TASK PROMPT:
Please retype the records below exactly, from the first line down to and including the line with "pLDDT: mean 77.01, std".

EXERCISE INPUTS:
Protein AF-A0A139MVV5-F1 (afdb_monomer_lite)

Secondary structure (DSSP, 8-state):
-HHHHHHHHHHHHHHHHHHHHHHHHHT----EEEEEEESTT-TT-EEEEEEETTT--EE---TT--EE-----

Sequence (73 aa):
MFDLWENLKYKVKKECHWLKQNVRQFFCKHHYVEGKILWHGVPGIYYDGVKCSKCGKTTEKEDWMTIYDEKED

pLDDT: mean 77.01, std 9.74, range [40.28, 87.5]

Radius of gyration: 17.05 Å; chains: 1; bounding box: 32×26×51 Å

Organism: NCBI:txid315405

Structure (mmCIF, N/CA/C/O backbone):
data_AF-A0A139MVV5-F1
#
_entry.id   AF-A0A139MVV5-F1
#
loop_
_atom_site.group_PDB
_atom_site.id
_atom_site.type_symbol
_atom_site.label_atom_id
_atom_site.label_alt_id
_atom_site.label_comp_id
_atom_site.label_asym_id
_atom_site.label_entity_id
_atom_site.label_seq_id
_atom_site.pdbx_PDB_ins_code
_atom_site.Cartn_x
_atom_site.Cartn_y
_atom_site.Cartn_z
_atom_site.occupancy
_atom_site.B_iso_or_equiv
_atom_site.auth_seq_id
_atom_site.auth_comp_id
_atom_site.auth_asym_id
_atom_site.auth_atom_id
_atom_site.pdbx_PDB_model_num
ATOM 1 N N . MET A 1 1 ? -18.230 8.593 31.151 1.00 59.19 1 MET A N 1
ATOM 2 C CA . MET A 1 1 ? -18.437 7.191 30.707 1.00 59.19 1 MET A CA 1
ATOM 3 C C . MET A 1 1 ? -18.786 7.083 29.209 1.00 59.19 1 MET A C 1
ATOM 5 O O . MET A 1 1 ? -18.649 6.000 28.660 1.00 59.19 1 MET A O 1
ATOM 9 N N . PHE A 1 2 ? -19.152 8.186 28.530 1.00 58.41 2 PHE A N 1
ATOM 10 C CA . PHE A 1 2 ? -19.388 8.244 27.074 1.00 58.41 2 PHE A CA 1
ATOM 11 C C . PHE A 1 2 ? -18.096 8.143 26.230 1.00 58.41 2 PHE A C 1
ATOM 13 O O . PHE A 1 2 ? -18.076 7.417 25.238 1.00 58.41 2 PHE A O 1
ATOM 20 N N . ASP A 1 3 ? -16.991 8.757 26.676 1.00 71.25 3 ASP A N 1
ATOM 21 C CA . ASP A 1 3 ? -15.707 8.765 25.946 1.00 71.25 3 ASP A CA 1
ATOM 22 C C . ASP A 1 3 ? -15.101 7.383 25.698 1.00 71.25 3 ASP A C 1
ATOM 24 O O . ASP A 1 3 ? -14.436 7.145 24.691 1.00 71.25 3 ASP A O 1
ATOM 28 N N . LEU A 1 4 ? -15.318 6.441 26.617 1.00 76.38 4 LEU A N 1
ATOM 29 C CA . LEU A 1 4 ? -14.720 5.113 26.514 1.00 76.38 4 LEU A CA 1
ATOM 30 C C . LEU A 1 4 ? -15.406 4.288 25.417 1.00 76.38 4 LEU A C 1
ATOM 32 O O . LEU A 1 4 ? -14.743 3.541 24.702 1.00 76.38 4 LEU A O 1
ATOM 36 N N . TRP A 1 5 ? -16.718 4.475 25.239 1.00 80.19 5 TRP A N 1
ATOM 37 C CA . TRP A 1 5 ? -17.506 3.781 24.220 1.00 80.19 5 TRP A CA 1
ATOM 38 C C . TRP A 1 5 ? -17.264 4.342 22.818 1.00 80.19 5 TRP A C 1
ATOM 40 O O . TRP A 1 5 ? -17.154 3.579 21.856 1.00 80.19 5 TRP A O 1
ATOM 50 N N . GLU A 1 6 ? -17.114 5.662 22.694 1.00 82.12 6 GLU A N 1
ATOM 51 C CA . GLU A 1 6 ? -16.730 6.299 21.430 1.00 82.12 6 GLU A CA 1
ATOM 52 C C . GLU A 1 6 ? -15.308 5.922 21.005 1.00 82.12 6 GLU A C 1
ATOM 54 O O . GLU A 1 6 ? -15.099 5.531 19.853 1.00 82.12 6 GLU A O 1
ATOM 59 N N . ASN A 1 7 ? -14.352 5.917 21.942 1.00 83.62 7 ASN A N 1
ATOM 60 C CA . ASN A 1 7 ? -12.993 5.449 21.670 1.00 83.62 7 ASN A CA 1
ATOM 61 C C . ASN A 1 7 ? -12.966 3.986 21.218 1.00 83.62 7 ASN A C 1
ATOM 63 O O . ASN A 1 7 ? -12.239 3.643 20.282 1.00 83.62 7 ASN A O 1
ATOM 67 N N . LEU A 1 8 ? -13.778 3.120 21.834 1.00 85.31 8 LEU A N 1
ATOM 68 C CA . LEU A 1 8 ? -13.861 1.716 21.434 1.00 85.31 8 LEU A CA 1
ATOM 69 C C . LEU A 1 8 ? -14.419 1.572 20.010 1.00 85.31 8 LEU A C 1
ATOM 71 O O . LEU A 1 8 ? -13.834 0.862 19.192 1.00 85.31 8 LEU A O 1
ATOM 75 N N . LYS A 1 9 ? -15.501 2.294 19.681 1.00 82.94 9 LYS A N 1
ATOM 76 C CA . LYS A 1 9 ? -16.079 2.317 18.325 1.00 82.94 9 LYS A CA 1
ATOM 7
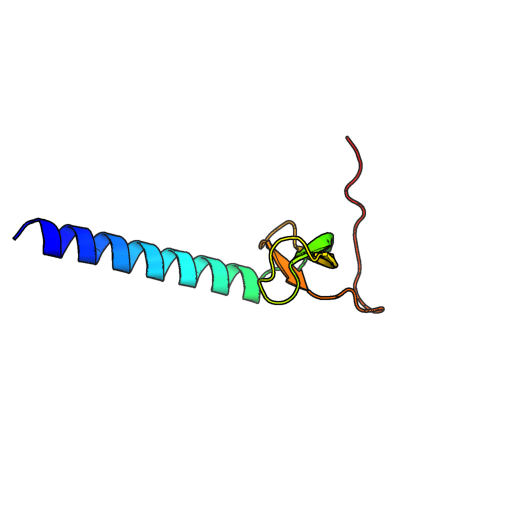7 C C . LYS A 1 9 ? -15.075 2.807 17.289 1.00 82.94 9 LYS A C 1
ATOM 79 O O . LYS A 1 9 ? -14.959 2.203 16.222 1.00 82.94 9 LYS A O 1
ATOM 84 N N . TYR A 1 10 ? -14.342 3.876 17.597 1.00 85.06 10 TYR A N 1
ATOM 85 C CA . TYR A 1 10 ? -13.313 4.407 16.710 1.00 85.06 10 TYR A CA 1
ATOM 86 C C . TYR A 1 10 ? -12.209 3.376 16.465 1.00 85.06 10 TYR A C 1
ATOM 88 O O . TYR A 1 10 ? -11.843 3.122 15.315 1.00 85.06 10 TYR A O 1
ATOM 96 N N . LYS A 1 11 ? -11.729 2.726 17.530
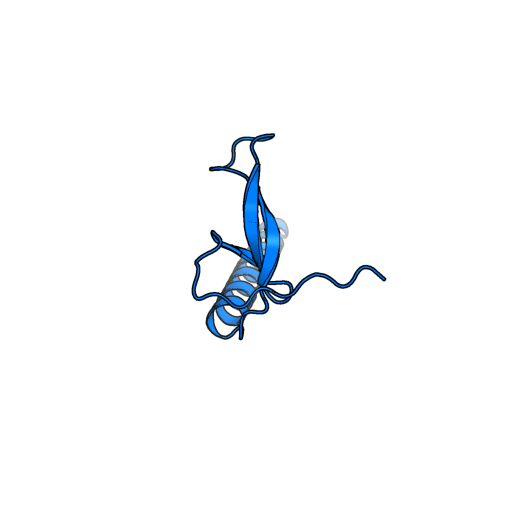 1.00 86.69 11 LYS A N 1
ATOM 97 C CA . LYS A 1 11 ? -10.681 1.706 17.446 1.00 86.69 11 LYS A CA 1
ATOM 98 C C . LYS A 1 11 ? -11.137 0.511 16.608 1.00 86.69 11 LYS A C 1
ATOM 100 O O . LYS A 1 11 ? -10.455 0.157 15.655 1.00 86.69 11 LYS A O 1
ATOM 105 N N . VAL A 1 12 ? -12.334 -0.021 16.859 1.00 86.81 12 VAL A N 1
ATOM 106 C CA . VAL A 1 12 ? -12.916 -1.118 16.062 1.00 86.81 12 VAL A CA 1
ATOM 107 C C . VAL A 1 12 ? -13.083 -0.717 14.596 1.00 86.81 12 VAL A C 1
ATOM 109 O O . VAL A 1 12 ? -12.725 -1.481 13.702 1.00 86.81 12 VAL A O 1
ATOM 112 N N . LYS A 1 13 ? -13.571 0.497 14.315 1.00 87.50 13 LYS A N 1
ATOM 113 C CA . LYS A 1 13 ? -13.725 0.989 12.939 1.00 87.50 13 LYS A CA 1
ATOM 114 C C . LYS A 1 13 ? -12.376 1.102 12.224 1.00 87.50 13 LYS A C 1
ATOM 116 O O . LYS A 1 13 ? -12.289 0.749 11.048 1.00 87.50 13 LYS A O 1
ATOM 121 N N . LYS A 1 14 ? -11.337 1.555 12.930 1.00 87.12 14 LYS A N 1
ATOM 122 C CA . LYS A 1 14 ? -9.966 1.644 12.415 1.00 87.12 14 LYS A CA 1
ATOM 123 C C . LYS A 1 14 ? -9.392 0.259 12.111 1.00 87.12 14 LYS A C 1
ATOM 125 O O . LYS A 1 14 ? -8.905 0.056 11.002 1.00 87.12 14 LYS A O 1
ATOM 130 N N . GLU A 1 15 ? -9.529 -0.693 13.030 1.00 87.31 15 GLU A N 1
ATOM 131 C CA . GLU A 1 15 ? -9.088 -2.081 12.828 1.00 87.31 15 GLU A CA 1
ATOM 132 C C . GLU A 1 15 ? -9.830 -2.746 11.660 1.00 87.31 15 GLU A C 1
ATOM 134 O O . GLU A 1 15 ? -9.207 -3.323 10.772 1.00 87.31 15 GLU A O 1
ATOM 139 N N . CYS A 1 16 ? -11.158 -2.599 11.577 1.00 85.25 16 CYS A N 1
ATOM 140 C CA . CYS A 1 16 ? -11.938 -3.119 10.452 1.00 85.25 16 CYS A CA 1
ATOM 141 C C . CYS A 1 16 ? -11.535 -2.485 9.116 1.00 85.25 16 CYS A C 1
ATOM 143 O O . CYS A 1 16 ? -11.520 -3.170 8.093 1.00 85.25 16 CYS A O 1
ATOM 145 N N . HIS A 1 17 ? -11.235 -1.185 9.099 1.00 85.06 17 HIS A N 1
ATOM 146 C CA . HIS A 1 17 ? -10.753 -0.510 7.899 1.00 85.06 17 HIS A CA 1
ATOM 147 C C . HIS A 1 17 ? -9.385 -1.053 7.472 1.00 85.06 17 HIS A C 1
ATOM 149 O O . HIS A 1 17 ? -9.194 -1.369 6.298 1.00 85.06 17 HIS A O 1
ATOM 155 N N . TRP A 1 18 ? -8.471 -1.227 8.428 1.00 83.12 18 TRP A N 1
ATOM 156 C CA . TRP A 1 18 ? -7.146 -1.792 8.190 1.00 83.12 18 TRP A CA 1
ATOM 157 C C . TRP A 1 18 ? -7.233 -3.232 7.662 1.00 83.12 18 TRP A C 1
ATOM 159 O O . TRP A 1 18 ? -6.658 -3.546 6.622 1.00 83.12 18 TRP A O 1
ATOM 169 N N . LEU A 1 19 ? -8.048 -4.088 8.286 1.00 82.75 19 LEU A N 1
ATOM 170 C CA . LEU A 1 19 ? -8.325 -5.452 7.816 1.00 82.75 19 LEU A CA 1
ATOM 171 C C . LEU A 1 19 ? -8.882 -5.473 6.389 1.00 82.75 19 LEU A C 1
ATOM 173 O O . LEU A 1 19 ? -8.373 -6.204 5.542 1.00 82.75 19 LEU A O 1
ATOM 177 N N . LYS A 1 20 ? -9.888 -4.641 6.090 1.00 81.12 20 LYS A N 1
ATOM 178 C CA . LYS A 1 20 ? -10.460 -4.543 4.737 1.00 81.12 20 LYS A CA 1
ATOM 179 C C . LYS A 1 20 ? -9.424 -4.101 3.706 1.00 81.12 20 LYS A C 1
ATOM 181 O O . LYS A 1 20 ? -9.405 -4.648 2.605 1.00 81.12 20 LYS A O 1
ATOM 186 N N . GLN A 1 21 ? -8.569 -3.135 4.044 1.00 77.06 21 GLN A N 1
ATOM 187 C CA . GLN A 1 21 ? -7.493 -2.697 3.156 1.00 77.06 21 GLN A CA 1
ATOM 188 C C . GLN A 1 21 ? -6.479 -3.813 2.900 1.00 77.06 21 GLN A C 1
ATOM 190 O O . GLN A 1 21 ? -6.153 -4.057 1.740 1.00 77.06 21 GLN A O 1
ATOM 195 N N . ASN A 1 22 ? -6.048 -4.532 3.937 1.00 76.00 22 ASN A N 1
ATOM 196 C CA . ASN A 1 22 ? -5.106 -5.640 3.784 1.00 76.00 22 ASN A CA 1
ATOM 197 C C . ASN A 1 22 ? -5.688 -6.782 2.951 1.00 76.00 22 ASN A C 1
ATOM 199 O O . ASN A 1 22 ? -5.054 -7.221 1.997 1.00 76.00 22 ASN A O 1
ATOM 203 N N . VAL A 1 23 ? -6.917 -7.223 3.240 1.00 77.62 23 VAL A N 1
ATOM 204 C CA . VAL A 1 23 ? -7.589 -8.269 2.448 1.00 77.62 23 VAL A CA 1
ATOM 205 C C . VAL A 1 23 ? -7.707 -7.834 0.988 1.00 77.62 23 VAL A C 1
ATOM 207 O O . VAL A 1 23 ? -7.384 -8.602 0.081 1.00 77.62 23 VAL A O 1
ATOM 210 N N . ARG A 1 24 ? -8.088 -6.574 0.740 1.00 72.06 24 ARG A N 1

WRITTEN SOLUTION:
Protein AF-A0A139MVV5-F1 (afdb_monomer_lite)

Secondary structure (DSSP, 8-state):
-HHHHHHHHHHHHHHHHHHHHHHHHHT----EEEEEEESTT-TT-EEEEEEETTT--EE---TT--EE-----

Sequence (73 aa):
MFDLWENLKYKVKKECHWLKQNVRQFFCKHHYVEGKILWHGVPGIYYDGVKCSKCGKTTEKEDWMTIYDEKED

pLDDT: mean 77.01, std 9.74, range [40.28, 87.5]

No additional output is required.